**RECORDS PROVIDED**
»»

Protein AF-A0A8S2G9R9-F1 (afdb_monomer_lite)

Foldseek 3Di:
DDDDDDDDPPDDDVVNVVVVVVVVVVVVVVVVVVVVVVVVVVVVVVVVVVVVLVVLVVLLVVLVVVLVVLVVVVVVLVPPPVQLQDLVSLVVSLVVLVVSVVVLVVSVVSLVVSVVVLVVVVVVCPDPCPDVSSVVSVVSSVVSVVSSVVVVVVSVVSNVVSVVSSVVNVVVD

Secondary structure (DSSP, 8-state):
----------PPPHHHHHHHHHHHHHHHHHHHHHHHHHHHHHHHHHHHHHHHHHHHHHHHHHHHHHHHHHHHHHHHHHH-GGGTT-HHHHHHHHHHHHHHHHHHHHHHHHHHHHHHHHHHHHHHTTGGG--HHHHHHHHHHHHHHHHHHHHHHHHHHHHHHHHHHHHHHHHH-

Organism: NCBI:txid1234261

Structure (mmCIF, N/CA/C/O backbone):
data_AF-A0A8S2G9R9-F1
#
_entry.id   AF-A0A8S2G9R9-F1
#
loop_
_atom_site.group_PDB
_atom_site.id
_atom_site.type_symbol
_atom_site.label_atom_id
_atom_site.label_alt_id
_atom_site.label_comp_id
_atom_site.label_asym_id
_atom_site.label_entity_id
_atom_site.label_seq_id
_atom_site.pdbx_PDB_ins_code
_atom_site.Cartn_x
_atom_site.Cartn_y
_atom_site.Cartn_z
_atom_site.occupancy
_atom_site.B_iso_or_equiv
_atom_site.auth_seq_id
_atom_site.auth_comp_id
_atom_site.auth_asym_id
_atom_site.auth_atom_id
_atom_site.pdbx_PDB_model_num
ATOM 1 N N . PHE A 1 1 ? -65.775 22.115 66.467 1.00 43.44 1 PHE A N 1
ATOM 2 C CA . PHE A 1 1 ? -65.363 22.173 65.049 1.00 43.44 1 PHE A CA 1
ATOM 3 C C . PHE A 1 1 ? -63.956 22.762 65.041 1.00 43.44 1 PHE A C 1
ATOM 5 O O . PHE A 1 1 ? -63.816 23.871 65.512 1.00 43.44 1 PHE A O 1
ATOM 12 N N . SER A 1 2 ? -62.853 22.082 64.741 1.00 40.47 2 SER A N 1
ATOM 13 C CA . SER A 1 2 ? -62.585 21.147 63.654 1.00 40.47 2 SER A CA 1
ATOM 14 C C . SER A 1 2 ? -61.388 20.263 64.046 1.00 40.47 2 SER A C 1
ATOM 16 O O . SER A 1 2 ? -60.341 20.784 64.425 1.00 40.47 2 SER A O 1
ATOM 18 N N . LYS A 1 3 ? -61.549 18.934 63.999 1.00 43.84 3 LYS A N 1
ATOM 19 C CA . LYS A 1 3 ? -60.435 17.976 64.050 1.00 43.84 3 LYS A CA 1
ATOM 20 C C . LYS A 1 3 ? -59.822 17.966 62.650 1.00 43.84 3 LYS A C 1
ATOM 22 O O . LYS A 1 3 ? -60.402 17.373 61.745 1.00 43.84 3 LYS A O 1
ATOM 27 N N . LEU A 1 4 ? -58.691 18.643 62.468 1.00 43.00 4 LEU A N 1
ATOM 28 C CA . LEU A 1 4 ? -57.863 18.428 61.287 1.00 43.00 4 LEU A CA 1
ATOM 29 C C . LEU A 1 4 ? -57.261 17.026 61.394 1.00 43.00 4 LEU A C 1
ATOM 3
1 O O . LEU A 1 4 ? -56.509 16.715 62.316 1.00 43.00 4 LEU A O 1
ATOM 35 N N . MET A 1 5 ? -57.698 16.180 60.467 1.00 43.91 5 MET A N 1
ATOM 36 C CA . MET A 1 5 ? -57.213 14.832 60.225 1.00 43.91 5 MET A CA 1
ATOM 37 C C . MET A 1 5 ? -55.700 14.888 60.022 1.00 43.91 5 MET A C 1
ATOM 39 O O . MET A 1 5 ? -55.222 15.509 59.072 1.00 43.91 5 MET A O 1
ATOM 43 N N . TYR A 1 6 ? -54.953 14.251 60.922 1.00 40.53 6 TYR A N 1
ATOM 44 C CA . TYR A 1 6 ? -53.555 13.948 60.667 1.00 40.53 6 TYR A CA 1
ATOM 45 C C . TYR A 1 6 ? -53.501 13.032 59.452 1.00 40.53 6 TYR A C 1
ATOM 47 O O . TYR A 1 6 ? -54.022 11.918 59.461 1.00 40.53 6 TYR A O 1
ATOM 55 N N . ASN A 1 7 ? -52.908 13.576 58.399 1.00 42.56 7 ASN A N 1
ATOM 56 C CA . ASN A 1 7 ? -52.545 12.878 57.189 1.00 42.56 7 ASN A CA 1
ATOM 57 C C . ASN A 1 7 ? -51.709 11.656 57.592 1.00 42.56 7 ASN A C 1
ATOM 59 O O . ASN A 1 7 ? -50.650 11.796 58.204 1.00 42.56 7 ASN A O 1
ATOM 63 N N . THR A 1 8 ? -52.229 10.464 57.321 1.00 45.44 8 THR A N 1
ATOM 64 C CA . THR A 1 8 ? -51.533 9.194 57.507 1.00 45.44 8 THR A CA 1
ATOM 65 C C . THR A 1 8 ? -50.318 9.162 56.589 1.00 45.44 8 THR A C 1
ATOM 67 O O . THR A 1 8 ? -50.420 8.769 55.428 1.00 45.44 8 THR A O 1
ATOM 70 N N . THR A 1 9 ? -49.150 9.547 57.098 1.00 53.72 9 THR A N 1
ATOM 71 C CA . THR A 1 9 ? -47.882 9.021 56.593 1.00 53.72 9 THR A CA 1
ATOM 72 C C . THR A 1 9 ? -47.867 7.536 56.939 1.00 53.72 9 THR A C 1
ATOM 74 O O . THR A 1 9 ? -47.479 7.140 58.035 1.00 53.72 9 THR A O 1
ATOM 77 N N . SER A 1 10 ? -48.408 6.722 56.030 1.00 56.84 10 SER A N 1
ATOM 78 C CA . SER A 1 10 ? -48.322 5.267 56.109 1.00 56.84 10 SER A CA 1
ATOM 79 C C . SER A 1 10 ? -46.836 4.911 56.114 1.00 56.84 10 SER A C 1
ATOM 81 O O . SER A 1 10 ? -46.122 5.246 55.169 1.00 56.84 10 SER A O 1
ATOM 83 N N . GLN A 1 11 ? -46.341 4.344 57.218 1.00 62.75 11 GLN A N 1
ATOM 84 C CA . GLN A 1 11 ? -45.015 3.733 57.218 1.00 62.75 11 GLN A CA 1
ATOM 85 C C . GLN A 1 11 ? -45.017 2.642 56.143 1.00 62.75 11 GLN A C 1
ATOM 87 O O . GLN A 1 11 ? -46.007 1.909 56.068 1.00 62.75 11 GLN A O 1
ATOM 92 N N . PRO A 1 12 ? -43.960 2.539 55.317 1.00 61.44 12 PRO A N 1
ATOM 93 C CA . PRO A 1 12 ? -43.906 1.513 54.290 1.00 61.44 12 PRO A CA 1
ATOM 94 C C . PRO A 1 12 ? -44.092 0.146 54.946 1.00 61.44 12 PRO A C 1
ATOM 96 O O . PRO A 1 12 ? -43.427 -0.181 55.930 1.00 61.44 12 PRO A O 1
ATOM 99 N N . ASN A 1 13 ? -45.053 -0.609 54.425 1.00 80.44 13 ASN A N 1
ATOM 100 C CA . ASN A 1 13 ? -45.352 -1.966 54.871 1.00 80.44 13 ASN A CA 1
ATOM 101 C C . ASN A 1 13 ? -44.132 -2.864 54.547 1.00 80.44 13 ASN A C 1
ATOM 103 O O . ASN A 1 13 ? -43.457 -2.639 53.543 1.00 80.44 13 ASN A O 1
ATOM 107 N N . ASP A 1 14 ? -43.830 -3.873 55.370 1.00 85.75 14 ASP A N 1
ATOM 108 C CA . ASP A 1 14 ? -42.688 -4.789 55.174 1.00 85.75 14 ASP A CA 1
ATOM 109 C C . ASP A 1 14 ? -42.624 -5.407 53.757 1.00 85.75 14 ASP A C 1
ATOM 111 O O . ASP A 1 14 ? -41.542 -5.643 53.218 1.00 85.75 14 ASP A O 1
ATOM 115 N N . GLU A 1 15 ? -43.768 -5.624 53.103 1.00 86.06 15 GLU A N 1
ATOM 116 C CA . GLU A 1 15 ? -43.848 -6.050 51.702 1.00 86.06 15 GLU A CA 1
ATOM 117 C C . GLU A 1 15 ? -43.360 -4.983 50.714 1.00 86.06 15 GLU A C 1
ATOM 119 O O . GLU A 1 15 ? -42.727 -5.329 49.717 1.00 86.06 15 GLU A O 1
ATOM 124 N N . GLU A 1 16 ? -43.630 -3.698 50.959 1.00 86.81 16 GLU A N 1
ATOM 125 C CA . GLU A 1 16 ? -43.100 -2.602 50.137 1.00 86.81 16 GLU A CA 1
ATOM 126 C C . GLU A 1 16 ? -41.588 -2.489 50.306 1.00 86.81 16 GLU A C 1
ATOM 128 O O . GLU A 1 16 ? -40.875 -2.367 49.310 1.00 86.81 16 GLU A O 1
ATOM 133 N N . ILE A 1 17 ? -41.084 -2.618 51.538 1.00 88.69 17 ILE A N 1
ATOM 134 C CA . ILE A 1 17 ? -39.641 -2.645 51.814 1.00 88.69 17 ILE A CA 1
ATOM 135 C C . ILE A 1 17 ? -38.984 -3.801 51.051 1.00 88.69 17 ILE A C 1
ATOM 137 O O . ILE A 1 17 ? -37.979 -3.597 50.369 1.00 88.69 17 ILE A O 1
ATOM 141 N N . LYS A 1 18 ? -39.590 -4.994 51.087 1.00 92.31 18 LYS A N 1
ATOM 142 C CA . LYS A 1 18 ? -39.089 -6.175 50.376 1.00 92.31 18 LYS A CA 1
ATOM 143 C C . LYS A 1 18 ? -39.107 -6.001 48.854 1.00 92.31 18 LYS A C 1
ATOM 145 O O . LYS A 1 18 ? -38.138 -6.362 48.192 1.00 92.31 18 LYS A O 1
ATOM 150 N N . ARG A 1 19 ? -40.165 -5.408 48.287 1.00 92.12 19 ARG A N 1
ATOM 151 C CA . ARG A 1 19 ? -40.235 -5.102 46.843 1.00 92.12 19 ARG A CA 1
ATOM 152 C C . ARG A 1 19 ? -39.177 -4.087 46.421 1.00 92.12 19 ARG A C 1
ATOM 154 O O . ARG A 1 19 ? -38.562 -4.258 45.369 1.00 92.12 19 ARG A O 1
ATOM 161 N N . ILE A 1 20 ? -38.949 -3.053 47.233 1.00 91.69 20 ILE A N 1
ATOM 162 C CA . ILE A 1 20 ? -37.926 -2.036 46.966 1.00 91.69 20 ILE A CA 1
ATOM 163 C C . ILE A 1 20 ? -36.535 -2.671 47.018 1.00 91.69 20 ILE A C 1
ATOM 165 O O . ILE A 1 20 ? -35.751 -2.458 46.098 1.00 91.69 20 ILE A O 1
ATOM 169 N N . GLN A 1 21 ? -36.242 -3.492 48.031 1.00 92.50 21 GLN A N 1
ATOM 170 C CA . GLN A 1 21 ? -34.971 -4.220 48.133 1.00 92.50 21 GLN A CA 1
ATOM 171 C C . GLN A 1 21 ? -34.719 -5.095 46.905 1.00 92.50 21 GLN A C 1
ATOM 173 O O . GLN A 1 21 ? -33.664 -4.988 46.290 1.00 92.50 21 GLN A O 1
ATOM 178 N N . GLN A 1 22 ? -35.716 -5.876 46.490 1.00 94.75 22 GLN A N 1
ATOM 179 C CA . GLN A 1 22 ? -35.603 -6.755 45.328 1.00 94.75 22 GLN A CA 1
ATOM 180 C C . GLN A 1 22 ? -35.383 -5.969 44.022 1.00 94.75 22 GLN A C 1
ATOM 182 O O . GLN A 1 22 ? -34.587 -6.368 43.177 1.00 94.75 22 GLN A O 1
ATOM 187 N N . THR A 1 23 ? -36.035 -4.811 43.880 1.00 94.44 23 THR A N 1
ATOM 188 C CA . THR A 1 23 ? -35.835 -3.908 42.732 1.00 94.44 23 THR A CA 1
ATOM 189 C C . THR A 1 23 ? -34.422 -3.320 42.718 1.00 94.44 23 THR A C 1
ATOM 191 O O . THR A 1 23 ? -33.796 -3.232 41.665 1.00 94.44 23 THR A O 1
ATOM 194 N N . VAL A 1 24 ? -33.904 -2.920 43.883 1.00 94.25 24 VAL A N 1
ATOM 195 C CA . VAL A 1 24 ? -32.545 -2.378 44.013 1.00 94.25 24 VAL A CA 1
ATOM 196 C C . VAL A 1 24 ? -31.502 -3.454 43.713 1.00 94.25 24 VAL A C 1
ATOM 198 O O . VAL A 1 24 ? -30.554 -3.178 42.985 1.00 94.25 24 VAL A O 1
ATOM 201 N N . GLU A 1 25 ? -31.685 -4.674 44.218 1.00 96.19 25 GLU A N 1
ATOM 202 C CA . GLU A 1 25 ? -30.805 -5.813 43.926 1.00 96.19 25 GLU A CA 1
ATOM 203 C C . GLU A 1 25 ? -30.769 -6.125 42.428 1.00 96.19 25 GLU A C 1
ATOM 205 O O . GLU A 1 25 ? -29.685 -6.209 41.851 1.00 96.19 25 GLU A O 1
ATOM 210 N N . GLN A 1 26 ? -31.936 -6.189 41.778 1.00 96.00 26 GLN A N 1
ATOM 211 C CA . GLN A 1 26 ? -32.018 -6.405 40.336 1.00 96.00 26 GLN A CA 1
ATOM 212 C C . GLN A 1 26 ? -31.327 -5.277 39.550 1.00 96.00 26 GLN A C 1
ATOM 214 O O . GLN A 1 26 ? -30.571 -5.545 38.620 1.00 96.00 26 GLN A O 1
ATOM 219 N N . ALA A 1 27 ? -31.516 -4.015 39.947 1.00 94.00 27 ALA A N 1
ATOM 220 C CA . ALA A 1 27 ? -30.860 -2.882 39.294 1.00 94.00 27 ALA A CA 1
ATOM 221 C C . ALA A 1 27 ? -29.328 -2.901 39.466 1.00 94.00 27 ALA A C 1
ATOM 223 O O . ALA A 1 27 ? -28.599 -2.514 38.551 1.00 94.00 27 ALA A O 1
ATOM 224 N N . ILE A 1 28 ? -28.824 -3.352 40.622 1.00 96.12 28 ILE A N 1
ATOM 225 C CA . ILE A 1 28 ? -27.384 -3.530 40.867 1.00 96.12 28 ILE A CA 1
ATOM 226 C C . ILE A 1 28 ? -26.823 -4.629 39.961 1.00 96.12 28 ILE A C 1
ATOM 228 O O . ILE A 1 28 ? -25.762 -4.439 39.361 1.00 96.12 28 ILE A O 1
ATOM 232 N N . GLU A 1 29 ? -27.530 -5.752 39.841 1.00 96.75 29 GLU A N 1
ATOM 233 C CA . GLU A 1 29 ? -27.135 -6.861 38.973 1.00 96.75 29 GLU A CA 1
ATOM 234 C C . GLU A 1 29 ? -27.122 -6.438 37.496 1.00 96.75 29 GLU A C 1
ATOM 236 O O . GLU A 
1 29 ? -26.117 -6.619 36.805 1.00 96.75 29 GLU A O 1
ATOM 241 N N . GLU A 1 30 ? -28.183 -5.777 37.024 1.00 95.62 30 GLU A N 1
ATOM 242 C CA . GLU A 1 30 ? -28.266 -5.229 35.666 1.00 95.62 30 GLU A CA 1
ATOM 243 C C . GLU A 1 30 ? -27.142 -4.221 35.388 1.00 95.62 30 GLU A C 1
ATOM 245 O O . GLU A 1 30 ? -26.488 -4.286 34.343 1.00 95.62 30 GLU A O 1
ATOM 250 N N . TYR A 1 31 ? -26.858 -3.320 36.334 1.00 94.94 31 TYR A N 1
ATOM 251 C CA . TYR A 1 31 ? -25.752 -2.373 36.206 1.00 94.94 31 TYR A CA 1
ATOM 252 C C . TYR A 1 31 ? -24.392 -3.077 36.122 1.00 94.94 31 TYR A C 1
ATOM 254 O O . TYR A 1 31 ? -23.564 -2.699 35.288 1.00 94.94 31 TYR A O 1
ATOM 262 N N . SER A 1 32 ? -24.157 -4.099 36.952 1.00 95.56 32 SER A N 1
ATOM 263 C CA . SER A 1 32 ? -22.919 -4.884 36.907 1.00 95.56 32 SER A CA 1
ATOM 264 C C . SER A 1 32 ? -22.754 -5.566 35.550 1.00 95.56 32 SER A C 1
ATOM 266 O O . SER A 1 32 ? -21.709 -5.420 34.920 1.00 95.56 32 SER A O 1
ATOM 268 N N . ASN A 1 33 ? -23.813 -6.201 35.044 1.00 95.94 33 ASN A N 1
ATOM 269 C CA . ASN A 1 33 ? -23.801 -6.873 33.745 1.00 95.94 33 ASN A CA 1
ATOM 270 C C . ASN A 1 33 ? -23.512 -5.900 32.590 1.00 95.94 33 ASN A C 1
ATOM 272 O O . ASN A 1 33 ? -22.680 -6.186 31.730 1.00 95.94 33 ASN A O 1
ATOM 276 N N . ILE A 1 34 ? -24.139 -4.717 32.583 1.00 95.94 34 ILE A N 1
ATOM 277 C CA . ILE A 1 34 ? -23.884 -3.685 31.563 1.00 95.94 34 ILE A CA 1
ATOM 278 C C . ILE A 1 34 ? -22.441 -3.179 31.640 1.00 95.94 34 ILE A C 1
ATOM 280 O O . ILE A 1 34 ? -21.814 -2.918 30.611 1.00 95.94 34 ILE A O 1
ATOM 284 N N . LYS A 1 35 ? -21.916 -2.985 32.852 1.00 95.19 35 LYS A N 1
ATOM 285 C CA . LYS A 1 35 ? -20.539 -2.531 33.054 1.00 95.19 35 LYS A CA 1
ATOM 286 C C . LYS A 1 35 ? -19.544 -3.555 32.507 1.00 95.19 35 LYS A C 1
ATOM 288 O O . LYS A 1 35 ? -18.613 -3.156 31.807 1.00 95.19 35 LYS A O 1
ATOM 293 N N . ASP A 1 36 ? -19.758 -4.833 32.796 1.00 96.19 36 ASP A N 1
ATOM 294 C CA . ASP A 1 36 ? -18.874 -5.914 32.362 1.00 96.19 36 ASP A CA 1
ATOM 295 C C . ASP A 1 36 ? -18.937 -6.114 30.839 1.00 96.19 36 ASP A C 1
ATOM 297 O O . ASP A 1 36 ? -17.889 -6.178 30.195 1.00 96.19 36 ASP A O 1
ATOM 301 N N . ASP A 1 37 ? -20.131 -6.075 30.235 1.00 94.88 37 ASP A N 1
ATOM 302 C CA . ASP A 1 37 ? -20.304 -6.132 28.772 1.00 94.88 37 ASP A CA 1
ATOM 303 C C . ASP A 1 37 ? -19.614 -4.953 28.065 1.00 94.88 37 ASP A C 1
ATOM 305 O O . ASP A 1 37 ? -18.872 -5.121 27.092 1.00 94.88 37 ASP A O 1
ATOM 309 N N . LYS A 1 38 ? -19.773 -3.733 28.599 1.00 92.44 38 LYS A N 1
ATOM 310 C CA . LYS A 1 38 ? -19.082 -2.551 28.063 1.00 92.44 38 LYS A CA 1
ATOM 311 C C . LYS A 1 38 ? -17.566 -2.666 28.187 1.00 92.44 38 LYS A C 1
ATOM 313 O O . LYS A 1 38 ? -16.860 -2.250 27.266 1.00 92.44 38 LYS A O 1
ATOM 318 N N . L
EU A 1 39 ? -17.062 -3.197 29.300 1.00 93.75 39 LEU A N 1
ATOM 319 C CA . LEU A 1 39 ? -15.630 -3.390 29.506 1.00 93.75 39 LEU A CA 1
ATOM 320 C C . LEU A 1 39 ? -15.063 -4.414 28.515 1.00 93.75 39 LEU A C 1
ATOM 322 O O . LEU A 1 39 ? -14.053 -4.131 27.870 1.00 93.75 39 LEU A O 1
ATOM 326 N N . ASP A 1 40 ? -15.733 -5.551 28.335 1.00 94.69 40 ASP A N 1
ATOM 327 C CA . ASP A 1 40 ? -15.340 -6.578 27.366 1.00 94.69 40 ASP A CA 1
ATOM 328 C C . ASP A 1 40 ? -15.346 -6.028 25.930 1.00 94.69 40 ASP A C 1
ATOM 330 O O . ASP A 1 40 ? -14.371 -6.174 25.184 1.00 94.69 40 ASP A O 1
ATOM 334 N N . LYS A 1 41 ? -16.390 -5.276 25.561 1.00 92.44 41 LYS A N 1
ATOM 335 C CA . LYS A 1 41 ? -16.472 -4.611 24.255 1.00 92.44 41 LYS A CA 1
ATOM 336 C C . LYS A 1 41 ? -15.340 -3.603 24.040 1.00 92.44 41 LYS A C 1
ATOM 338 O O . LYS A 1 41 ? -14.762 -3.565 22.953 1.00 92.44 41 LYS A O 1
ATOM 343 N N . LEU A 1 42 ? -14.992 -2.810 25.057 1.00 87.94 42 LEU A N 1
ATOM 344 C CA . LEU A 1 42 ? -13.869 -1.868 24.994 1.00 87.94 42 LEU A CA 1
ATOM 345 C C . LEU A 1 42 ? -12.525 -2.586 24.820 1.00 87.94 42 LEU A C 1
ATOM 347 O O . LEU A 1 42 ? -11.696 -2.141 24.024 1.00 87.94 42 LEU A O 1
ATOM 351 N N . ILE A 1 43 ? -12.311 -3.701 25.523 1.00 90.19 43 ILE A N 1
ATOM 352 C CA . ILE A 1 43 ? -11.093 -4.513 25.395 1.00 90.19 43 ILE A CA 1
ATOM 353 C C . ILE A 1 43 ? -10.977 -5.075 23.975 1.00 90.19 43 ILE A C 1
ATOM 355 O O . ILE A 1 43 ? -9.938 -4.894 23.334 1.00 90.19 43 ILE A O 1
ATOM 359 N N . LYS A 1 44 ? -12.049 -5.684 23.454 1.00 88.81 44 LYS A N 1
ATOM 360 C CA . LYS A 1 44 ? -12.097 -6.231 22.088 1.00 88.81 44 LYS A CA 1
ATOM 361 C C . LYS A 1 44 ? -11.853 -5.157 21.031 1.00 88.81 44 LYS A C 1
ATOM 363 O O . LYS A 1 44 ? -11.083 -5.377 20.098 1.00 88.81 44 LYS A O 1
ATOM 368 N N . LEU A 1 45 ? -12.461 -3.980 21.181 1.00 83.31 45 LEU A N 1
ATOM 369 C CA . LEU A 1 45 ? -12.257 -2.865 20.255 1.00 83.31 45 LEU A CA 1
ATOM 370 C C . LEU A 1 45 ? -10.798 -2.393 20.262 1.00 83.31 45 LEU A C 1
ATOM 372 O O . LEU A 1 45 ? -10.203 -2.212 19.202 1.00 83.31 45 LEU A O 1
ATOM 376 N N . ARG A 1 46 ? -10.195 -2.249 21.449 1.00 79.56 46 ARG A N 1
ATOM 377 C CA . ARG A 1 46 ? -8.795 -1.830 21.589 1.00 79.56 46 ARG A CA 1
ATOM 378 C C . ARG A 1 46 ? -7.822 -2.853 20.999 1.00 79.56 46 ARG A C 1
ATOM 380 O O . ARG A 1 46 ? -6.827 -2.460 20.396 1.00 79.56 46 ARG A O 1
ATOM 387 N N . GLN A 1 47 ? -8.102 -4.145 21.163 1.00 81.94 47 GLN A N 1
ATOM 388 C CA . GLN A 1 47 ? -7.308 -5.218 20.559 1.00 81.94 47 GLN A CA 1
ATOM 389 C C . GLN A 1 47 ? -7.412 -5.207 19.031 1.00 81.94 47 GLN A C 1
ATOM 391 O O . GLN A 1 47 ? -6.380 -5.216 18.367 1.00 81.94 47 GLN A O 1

««

**HOW TO COMPLETE THIS TASK**
Scan the lines above for "ATOM 85 C C" and for "ATOM 141 N N". Repeat exactly the line holding each of them and every line in between.

**RESULT OF THE EXERCISE**
ATOM 85 C C . GLN A 1 11 ? -45.017 2.642 56.143 1.00 62.75 11 GLN A C 1
ATOM 87 O O . GLN A 1 11 ? -46.007 1.909 56.068 1.00 62.75 11 GLN A O 1
ATOM 92 N N . PRO A 1 12 ? -43.960 2.539 55.317 1.00 61.44 12 PRO A N 1
ATOM 93 C CA . PRO A 1 12 ? -43.906 1.513 54.290 1.00 61.44 12 PRO A CA 1
ATOM 94 C C . PRO A 1 12 ? -44.092 0.146 54.946 1.00 61.44 12 PRO A C 1
ATOM 96 O O . PRO A 1 12 ? -43.427 -0.181 55.930 1.00 61.44 12 PRO A O 1
ATOM 99 N N . ASN A 1 13 ? -45.053 -0.609 54.425 1.00 80.44 13 ASN A N 1
ATOM 100 C CA . ASN A 1 13 ? -45.352 -1.966 54.871 1.00 80.44 13 ASN A CA 1
ATOM 101 C C . ASN A 1 13 ? -44.132 -2.864 54.547 1.00 80.44 13 ASN A C 1
ATOM 103 O O . ASN A 1 13 ? -43.457 -2.639 53.543 1.00 80.44 13 ASN A O 1
ATOM 107 N N . ASP A 1 14 ? -43.830 -3.873 55.370 1.00 85.75 14 ASP A N 1
ATOM 108 C CA . ASP A 1 14 ? -42.688 -4.789 55.174 1.00 85.75 14 ASP A CA 1
ATOM 109 C C . ASP A 1 14 ? -42.624 -5.407 53.757 1.00 85.75 14 ASP A C 1
ATOM 111 O O . ASP A 1 14 ? -41.542 -5.643 53.218 1.00 85.75 14 ASP A O 1
ATOM 115 N N . GLU A 1 15 ? -43.768 -5.624 53.103 1.00 86.06 15 GLU A N 1
ATOM 116 C CA . GLU A 1 15 ? -43.848 -6.050 51.702 1.00 86.06 15 GLU A CA 1
ATOM 117 C C . GLU A 1 15 ? -43.360 -4.983 50.714 1.00 86.06 15 GLU A C 1
ATOM 119 O O . GLU A 1 15 ? -42.727 -5.329 49.717 1.00 86.06 15 GLU A O 1
ATOM 124 N N . GLU A 1 16 ? -43.630 -3.698 50.959 1.00 86.81 16 GLU A N 1
ATOM 125 C CA . GLU A 1 16 ? -43.100 -2.602 50.137 1.00 86.81 16 GLU A CA 1
ATOM 126 C C . GLU A 1 16 ? -41.588 -2.489 50.306 1.00 86.81 16 GLU A C 1
ATOM 128 O O . GLU A 1 16 ? -40.875 -2.367 49.310 1.00 86.81 16 GLU A O 1
ATOM 133 N N . ILE A 1 17 ? -41.084 -2.618 51.538 1.00 88.69 17 ILE A N 1
ATOM 134 C CA . ILE A 1 17 ? -39.641 -2.645 51.814 1.00 88.69 17 ILE A CA 1
ATOM 135 C C . ILE A 1 17 ? -38.984 -3.801 51.051 1.00 88.69 17 ILE A C 1
ATOM 137 O O . ILE A 1 17 ? -37.979 -3.597 50.369 1.00 88.69 17 ILE A O 1
ATOM 141 N N . LYS A 1 18 ? -39.590 -4.994 51.087 1.00 92.31 18 LYS A N 1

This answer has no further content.